§ Listed records:

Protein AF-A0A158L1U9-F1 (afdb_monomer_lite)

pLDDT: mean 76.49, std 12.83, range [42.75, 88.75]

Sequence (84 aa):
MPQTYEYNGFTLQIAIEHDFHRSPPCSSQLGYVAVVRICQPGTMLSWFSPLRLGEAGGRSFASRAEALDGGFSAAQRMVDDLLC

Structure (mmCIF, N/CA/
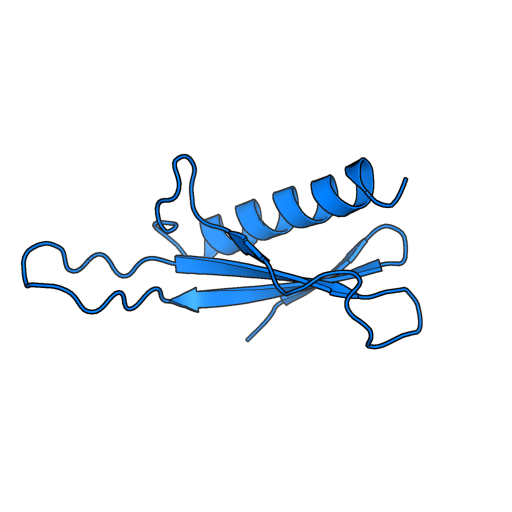C/O backbone):
data_AF-A0A158L1U9-F1
#
_entry.id   AF-A0A158L1U9-F1
#
loop_
_atom_site.group_PDB
_atom_site.id
_atom_site.type_symbol
_atom_site.label_atom_id
_atom_site.label_alt_id
_atom_site.label_comp_id
_atom_site.label_asym_id
_atom_site.label_entity_id
_atom_site.label_seq_id
_atom_site.pdbx_PDB_ins_code
_atom_site.Cartn_x
_atom_site.Cartn_y
_atom_site.Cartn_z
_atom_site.occupancy
_atom_site.B_iso_or_equiv
_atom_site.auth_seq_id
_atom_site.auth_comp_id
_atom_site.auth_asym_id
_atom_site.auth_atom_id
_atom_site.pdbx_PDB_model_num
ATOM 1 N N . MET A 1 1 ? 12.109 4.189 4.692 1.00 68.06 1 MET A N 1
ATOM 2 C CA . MET A 1 1 ? 11.167 4.790 5.663 1.00 68.06 1 MET A CA 1
ATOM 3 C C . MET A 1 1 ? 9.772 4.738 5.059 1.00 68.06 1 MET A C 1
ATOM 5 O O . MET A 1 1 ? 9.595 5.344 4.002 1.00 68.06 1 MET A O 1
ATOM 9 N N . PRO A 1 2 ? 8.849 3.954 5.643 1.00 80.25 2 PRO A N 1
ATOM 10 C CA . PRO A 1 2 ? 7.469 3.887 5.178 1.00 80.25 2 PRO A CA 1
ATOM 11 C C . PRO A 1 2 ? 6.762 5.225 5.408 1.00 80.25 2 PRO A C 1
ATOM 13 O O . PRO A 1 2 ? 7.050 5.914 6.384 1.00 80.25 2 PRO A O 1
ATOM 16 N N . GLN A 1 3 ? 5.890 5.606 4.482 1.00 86.56 3 GLN A N 1
ATOM 17 C CA . GLN A 1 3 ? 4.986 6.738 4.637 1.00 86.56 3 GLN A CA 1
ATOM 18 C C . GLN A 1 3 ? 3.663 6.224 5.197 1.00 86.56 3 GLN A C 1
ATOM 20 O O . GLN A 1 3 ? 3.142 5.221 4.714 1.00 86.56 3 GLN A O 1
ATOM 25 N N . THR A 1 4 ? 3.146 6.890 6.221 1.00 85.94 4 THR A N 1
ATOM 26 C CA . THR A 1 4 ? 1.873 6.530 6.842 1.00 85.94 4 THR A CA 1
ATOM 27 C C . THR A 1 4 ? 0.872 7.640 6.569 1.00 85.94 4 THR A C 1
ATOM 29 O O . THR A 1 4 ? 1.179 8.809 6.792 1.00 85.94 4 THR A O 1
ATOM 32 N N . TYR A 1 5 ? -0.312 7.266 6.107 1.00 86.00 5 TYR A N 1
ATOM 33 C CA . TYR A 1 5 ? -1.417 8.156 5.792 1.00 86.00 5 TYR A CA 1
ATOM 34 C C . TYR A 1 5 ? -2.676 7.669 6.496 1.00 86.00 5 TYR A C 1
ATOM 36 O O . TYR A 1 5 ? -2.853 6.470 6.696 1.00 86.00 5 TYR A O 1
ATOM 44 N N . GLU A 1 6 ? -3.563 8.588 6.850 1.00 86.19 6 GLU A N 1
ATOM 45 C CA . GLU A 1 6 ? -4.889 8.244 7.355 1.00 86.19 6 GLU A CA 1
ATOM 46 C C . GLU A 1 6 ? -5.919 8.502 6.260 1.00 86.19 6 GLU A C 1
ATOM 48 O O . GLU A 1 6 ? -5.974 9.592 5.689 1.00 86.19 6 GLU A O 1
ATOM 53 N N . TYR A 1 7 ? -6.713 7.485 5.939 1.00 85.12 7 TYR A N 1
ATOM 54 C CA . TYR A 1 7 ? -7.737 7.554 4.907 1.00 85.12 7 TYR A CA 1
ATOM 55 C C . TYR A 1 7 ? -8.997 6.835 5.372 1.00 85.12 7 TYR A C 1
ATOM 57 O O . TYR A 1 7 ? -8.961 5.651 5.696 1.00 85.12 7 TYR A O 1
ATOM 65 N N . ASN A 1 8 ? -10.113 7.564 5.421 1.00 82.19 8 ASN A N 1
ATOM 66 C CA . ASN A 1 8 ? -11.423 7.047 5.826 1.00 82.19 8 ASN A CA 1
ATOM 67 C C . ASN A 1 8 ? -11.430 6.324 7.195 1.00 82.19 8 ASN A C 1
ATOM 69 O O . ASN A 1 8 ? -12.127 5.335 7.393 1.00 82.19 8 ASN A O 1
ATOM 73 N N . GLY A 1 9 ? -10.599 6.784 8.139 1.00 82.12 9 GLY A N 1
ATOM 74 C CA . GLY A 1 9 ? -10.410 6.145 9.447 1.00 82.12 9 GLY A CA 1
ATOM 75 C C . GLY A 1 9 ? -9.444 4.954 9.451 1.00 82.12 9 GLY A C 1
ATOM 76 O O . GLY A 1 9 ? -9.120 4.445 10.518 1.00 82.12 9 GLY A O 1
ATOM 77 N N . PHE A 1 10 ? -8.929 4.530 8.299 1.00 83.81 10 PHE A N 1
ATOM 78 C CA . PHE A 1 10 ? -7.894 3.503 8.191 1.00 83.81 10 PHE A CA 1
ATOM 79 C C . PHE A 1 10 ? -6.503 4.119 8.133 1.00 83.81 10 PHE A C 1
ATOM 81 O O . PHE A 1 10 ? -6.297 5.203 7.587 1.00 83.81 10 PHE A O 1
ATOM 88 N N . THR A 1 11 ? -5.521 3.391 8.658 1.00 87.06 11 THR A N 1
ATOM 89 C CA . THR A 1 11 ? -4.115 3.783 8.563 1.00 87.06 11 THR A CA 1
ATOM 90 C C . THR A 1 11 ? -3.472 3.045 7.392 1.00 87.06 11 THR A C 1
ATOM 92 O O . THR A 1 11 ? -3.261 1.833 7.442 1.00 87.06 11 THR A O 1
ATOM 95 N N . LEU A 1 12 ? -3.147 3.779 6.332 1.00 87.62 12 LEU A N 1
ATOM 96 C CA . LEU A 1 12 ? -2.444 3.287 5.153 1.00 87.62 12 LEU A CA 1
ATOM 97 C C . LEU A 1 12 ? -0.942 3.460 5.356 1.00 87.62 12 LEU A C 1
ATOM 99 O O . LEU A 1 12 ? -0.437 4.575 5.435 1.00 87.62 12 LEU A O 1
ATOM 103 N N . GLN A 1 13 ? -0.206 2.361 5.419 1.00 88.50 13 GLN A N 1
ATOM 104 C CA . GLN A 1 13 ? 1.245 2.374 5.505 1.00 88.50 13 GLN A CA 1
ATOM 105 C C . GLN A 1 13 ? 1.845 1.891 4.186 1.00 88.50 13 GLN A C 1
ATOM 107 O O . GLN A 1 13 ? 1.648 0.751 3.774 1.00 88.50 13 GLN A O 1
ATOM 112 N N . ILE A 1 14 ? 2.616 2.761 3.544 1.00 88.44 14 ILE A N 1
ATOM 113 C CA . ILE A 1 14 ? 3.235 2.534 2.242 1.00 88.44 14 ILE A CA 1
ATOM 114 C C . ILE A 1 14 ? 4.745 2.512 2.442 1.00 88.44 14 ILE A C 1
ATOM 116 O O . ILE A 1 14 ? 5.392 3.542 2.647 1.00 88.44 14 ILE A O 1
ATOM 120 N N . ALA A 1 15 ? 5.327 1.321 2.411 1.00 87.88 15 ALA A N 1
ATOM 121 C CA . ALA A 1 15 ? 6.767 1.139 2.362 1.00 87.88 15 ALA A CA 1
ATOM 122 C C . ALA A 1 15 ? 7.211 1.026 0.905 1.00 87.88 15 ALA A C 1
ATOM 124 O O . ALA A 1 15 ? 6.523 0.425 0.095 1.00 87.88 15 ALA A O 1
ATOM 125 N N . ILE A 1 16 ? 8.365 1.590 0.561 1.00 85.25 16 ILE A N 1
ATOM 126 C CA . ILE A 1 16 ? 8.950 1.379 -0.764 1.00 85.25 16 ILE A CA 1
ATOM 127 C C . ILE A 1 16 ? 10.163 0.494 -0.580 1.00 85.25 16 ILE A C 1
ATOM 129 O O . ILE A 1 16 ? 11.089 0.844 0.157 1.00 85.25 16 ILE A O 1
ATOM 133 N N . GLU A 1 17 ? 10.124 -0.644 -1.249 1.00 83.69 17 GLU A N 1
ATOM 134 C CA . GLU A 1 17 ? 11.216 -1.593 -1.316 1.00 83.69 17 GLU A CA 1
ATOM 135 C C . GLU A 1 17 ? 11.874 -1.509 -2.688 1.00 83.69 17 GLU A C 1
ATOM 137 O O . GLU A 
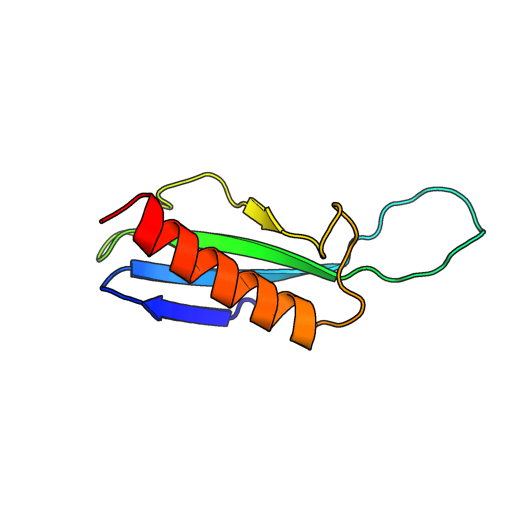1 17 ? 11.238 -1.208 -3.697 1.00 83.69 17 GLU A O 1
ATOM 142 N N . HIS A 1 18 ? 13.177 -1.753 -2.715 1.00 75.81 18 HIS A N 1
ATOM 143 C CA . HIS A 1 18 ? 13.892 -1.938 -3.964 1.00 75.81 18 HIS A CA 1
ATOM 144 C C . HIS A 1 18 ? 13.795 -3.407 -4.343 1.00 75.81 18 HIS A C 1
ATOM 146 O O . HIS A 1 18 ? 14.177 -4.282 -3.562 1.00 75.81 18 HIS A O 1
ATOM 152 N N . ASP A 1 19 ? 13.294 -3.672 -5.541 1.00 65.44 19 ASP A N 1
ATOM 153 C CA . ASP A 1 19 ? 13.339 -5.003 -6.103 1.00 65.44 19 ASP A CA 1
ATOM 154 C C . ASP A 1 19 ? 14.765 -5.294 -6.576 1.00 65.44 19 ASP A C 1
ATOM 156 O O . ASP A 1 19 ? 15.191 -4.912 -7.667 1.00 65.44 19 ASP A O 1
ATOM 160 N N . PHE A 1 20 ? 15.533 -5.945 -5.705 1.00 55.41 20 PHE A N 1
ATOM 161 C CA . PHE A 1 20 ? 16.810 -6.551 -6.053 1.00 55.41 20 PHE A CA 1
ATOM 162 C C . PHE A 1 20 ? 16.573 -7.975 -6.562 1.00 55.41 20 PHE A C 1
ATOM 164 O O . PHE A 1 20 ? 17.094 -8.936 -5.989 1.00 55.41 20 PHE A O 1
ATOM 171 N N . HIS A 1 21 ? 15.767 -8.154 -7.610 1.00 50.59 21 HIS A N 1
ATOM 172 C CA . HIS A 1 21 ? 15.642 -9.461 -8.245 1.00 50.59 21 HIS A CA 1
ATOM 173 C C . HIS A 1 21 ? 17.018 -9.863 -8.809 1.00 50.59 21 HIS A C 1
ATOM 175 O O . HIS A 1 21 ? 17.496 -9.378 -9.832 1.00 50.59 21 HIS A O 1
ATOM 181 N N . ARG A 1 22 ? 17.702 -10.739 -8.068 1.00 47.50 22 ARG A N 1
ATOM 182 C CA . ARG A 1 22 ? 19.031 -11.280 -8.356 1.00 47.50 22 ARG A CA 1
ATOM 183 C C . ARG A 1 22 ? 18.918 -12.301 -9.490 1.00 47.50 22 ARG A C 1
ATOM 185 O O . ARG A 1 22 ? 18.690 -13.475 -9.216 1.00 47.50 22 ARG A O 1
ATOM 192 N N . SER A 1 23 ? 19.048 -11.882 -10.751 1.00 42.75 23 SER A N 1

§ Work item:
Would you print exactly and only the lines of the material above that run from the line with "ATOM 95 N N" through the line with "ATOM 121 C CA", both included?

§ Exercise response:
ATOM 95 N N . LEU A 1 12 ? -3.147 3.779 6.332 1.00 87.62 12 LEU A N 1
ATOM 96 C CA . LEU A 1 12 ? -2.444 3.287 5.153 1.00 87.62 12 LEU A CA 1
ATOM 97 C C . LEU A 1 12 ? -0.942 3.460 5.356 1.00 87.62 12 LEU A C 1
ATOM 99 O O . LEU A 1 12 ? -0.437 4.575 5.435 1.00 87.62 12 LEU A O 1
ATOM 103 N N . GLN A 1 13 ? -0.206 2.361 5.419 1.00 88.50 13 GLN A N 1
ATOM 104 C CA . GLN A 1 13 ? 1.245 2.374 5.505 1.00 88.50 13 GLN A CA 1
ATOM 105 C C . GLN A 1 13 ? 1.845 1.891 4.186 1.00 88.50 13 GLN A C 1
ATOM 107 O O . GLN A 1 13 ? 1.648 0.751 3.774 1.00 88.50 13 GLN A O 1
ATOM 112 N N . ILE A 1 14 ? 2.616 2.761 3.544 1.00 88.44 14 ILE A N 1
ATOM 113 C CA . ILE A 1 14 ? 3.235 2.534 2.242 1.00 88.44 14 ILE A CA 1
ATOM 114 C C . ILE A 1 14 ? 4.745 2.512 2.442 1.00 88.44 14 ILE A C 1
ATOM 116 O O . ILE A 1 14 ? 5.392 3.542 2.647 1.00 88.44 14 ILE A O 1
ATOM 120 N N . ALA A 1 15 ? 5.327 1.321 2.411 1.00 87.88 15 ALA A N 1
ATOM 121 C CA . ALA A 1 15 ? 6.767 1.139 2.362 1.00 87.88 15 ALA A CA 1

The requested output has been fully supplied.